In general I think it is extremely poor design choice to have global mutexes for anything which may require blocking physical IO or network operation if you care about scalability. MySQL has same problem with key buffer but that was fixed in MySQL 4.1, this one still remains.

I do not blame Monty – implementing first MySQL version in 3 months he had to take shortcuts and implement most simple solutions for many things. Now years later and having 50+ developers this should have been fixed.

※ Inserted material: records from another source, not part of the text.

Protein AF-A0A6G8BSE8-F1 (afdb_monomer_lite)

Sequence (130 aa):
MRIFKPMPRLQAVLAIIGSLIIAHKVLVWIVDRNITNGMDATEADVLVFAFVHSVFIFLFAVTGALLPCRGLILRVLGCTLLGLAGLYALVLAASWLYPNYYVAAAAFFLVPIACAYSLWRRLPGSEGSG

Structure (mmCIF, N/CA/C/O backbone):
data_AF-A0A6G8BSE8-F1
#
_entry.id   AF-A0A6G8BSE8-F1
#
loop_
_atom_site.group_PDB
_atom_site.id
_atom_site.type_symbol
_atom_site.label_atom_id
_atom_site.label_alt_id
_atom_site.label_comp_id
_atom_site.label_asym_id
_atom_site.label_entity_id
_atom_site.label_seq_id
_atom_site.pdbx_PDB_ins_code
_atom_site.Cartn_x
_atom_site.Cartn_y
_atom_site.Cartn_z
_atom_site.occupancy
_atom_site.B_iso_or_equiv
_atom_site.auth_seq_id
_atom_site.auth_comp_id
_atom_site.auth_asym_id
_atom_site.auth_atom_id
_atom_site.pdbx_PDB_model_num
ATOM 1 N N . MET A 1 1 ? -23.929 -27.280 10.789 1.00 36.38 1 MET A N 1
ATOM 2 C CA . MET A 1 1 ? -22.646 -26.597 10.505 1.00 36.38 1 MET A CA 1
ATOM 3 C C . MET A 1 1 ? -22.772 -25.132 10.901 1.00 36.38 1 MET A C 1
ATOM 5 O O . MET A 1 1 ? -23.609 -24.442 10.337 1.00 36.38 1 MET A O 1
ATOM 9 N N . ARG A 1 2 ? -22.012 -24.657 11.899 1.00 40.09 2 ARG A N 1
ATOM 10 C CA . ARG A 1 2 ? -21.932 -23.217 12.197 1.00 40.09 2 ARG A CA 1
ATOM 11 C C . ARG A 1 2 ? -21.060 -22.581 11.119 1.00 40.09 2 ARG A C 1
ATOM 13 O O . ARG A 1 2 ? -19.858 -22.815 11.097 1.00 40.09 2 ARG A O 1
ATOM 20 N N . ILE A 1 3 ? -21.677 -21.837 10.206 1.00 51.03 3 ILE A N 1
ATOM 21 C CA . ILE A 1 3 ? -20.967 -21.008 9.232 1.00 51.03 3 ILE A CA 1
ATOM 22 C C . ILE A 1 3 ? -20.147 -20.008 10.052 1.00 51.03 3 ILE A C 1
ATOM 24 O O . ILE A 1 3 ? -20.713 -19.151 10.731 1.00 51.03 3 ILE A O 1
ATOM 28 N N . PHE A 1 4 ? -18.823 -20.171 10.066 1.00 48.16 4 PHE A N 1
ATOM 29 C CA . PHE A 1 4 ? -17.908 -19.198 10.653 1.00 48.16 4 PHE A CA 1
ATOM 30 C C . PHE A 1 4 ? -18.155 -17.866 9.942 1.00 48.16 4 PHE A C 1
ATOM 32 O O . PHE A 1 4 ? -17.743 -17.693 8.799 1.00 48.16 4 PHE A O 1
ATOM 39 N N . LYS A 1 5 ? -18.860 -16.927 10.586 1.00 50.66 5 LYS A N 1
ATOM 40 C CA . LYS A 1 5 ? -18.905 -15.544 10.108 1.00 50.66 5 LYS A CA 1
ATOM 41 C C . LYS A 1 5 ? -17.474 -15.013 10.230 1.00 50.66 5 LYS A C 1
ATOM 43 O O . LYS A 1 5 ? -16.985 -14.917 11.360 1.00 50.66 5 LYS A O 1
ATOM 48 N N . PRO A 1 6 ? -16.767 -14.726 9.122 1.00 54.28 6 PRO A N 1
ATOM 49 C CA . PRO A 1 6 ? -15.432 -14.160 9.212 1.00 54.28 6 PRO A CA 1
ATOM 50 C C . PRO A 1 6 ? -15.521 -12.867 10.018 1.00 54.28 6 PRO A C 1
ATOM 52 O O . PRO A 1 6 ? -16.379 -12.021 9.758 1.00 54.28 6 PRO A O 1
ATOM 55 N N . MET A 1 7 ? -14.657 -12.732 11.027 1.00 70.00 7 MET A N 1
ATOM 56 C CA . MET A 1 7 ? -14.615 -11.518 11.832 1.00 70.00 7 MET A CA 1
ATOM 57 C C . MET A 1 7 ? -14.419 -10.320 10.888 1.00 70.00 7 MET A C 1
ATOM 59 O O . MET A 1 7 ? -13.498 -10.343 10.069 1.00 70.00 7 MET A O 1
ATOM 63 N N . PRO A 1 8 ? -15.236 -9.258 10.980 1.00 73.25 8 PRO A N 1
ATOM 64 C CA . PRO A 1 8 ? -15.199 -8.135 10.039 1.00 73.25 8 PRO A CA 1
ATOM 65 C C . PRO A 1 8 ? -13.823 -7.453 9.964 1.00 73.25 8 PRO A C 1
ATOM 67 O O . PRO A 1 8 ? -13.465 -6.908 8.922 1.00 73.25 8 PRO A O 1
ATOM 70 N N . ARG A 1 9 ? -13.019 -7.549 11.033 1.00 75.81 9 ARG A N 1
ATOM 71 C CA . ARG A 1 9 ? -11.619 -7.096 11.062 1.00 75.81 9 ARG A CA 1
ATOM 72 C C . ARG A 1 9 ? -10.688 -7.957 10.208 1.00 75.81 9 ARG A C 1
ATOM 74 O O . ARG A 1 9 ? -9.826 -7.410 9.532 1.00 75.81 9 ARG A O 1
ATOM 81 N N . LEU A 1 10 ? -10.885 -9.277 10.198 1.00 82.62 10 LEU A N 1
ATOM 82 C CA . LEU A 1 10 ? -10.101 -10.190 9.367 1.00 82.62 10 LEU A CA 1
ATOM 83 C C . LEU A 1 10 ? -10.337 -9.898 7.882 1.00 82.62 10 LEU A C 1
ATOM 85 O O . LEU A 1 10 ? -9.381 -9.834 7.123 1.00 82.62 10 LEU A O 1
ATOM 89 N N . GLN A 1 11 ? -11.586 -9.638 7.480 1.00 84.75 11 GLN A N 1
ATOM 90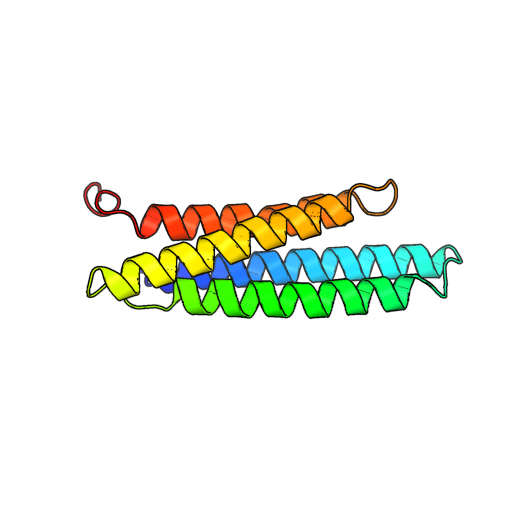 C CA . GLN A 1 11 ? -11.899 -9.248 6.099 1.00 84.75 11 GLN A CA 1
ATOM 91 C C . GLN A 1 11 ? -11.196 -7.948 5.686 1.00 84.75 11 GLN A C 1
ATOM 93 O O . GLN A 1 11 ? -10.668 -7.871 4.582 1.00 84.75 11 GLN A O 1
ATOM 98 N N . ALA A 1 12 ? -11.160 -6.942 6.567 1.00 83.75 12 ALA A N 1
ATOM 99 C CA . ALA A 1 12 ? -10.475 -5.680 6.293 1.00 83.75 12 ALA A CA 1
ATOM 100 C C . ALA A 1 12 ? -8.956 -5.866 6.149 1.00 83.75 12 ALA A C 1
ATOM 102 O O . ALA A 1 12 ? -8.361 -5.359 5.202 1.00 83.75 12 ALA A O 1
ATOM 103 N N . VAL A 1 13 ? -8.338 -6.643 7.045 1.00 88.56 13 VAL A N 1
ATOM 104 C CA . VAL A 1 13 ? -6.908 -6.975 6.965 1.00 88.56 13 VAL A CA 1
ATOM 105 C C . VAL A 1 13 ? -6.603 -7.753 5.685 1.00 88.56 13 VAL A C 1
ATOM 107 O O . VAL A 1 13 ? -5.674 -7.396 4.969 1.00 88.56 13 VAL A O 1
ATOM 110 N N . LEU A 1 14 ? -7.408 -8.763 5.344 1.00 90.44 14 LEU A N 1
ATOM 111 C CA . LEU A 1 14 ? -7.232 -9.535 4.111 1.00 90.44 14 LEU A CA 1
ATOM 112 C C . LEU A 1 14 ? -7.382 -8.669 2.854 1.00 90.44 14 LEU A C 1
ATOM 114 O O . LEU A 1 14 ? -6.622 -8.859 1.911 1.00 90.44 14 LEU A O 1
ATOM 118 N N . ALA A 1 15 ? -8.305 -7.702 2.842 1.00 90.19 15 ALA A N 1
ATOM 119 C CA . ALA A 1 15 ? -8.456 -6.768 1.726 1.00 90.19 15 ALA A CA 1
ATOM 120 C C . ALA A 1 15 ? -7.215 -5.875 1.554 1.00 90.19 15 ALA A C 1
ATOM 122 O O . ALA A 1 15 ? -6.715 -5.728 0.440 1.00 90.19 15 ALA A O 1
ATOM 123 N N . ILE A 1 16 ? -6.676 -5.339 2.655 1.00 89.19 16 ILE A N 1
ATOM 124 C CA . ILE A 1 16 ? -5.441 -4.542 2.655 1.00 89.19 16 ILE A CA 1
ATOM 125 C C . ILE A 1 16 ? -4.267 -5.385 2.138 1.00 89.19 16 ILE A C 1
ATOM 127 O O . ILE A 1 16 ? -3.585 -4.985 1.197 1.00 89.19 16 ILE A O 1
ATOM 131 N N . ILE A 1 17 ? -4.068 -6.581 2.697 1.00 92.44 17 ILE A N 1
ATOM 132 C CA . ILE A 1 17 ? -2.985 -7.488 2.295 1.00 92.44 17 ILE A CA 1
ATOM 133 C C . ILE A 1 17 ? -3.119 -7.878 0.822 1.00 92.44 17 ILE A C 1
ATOM 135 O O . ILE A 1 17 ? -2.156 -7.770 0.068 1.00 92.44 17 ILE A O 1
ATOM 139 N N . GLY A 1 18 ? -4.316 -8.285 0.397 1.00 91.94 18 GLY A N 1
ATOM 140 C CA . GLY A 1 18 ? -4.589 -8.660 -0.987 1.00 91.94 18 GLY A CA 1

Until this is fixed it is especially important to keep your table_cache large enough so table opens will be rare (I use 1/sec as a number to worry about) and also worry about possible limited performance while table cache is being warmed up in addition to all other caches :)

About Peter Zaitsev

Peter managed the High Performance Group within MySQL until 2006, when he founded Percona. Peter has a Master's Degree in Computer Science and is an expert in database kernels, computer hardware, and application scaling.

Comments

  1. med amine says:

    I am an engineering student, and I am working on the subject of mysql database sharding. ds you can suggest me books or links useful for my work .. thank you in advance ..

  2. Jay Pipes says:

    Hi Peter!

    Tell me, does the table_definition_cache/table_open_cache split in 5.1 resolve these issues, or is that a separate thing?

    Cheers!

    Jay

  3. Frank Mash says:

    Hey Peter,

    Wassup man.

    Why do you have 50,000 tables on one server?

    Just curious :)
    Frank

  4. peter says:

    Jay,

    Honestly I do not know. Have not tested with 5.1 as that one is production. You can check with developers and proudly tell me “all table cache global locks are removed in 5.1″ if it is the case :)

  5. peter says:

    Frank,

    50.000 tables is probably a bit too many but many tables per server often is much better then single set of large tables, even if you use Innodb.

    You can get better clustering of data together so local operations are faster, each of tables fits in memory completely so batch operations like purging etc go much faster than they would go with single large table, not to mention ALTER TABLE, OPTIMIZE TABLE etc.

    It also makes it easier to transfer table to other server if needed etc.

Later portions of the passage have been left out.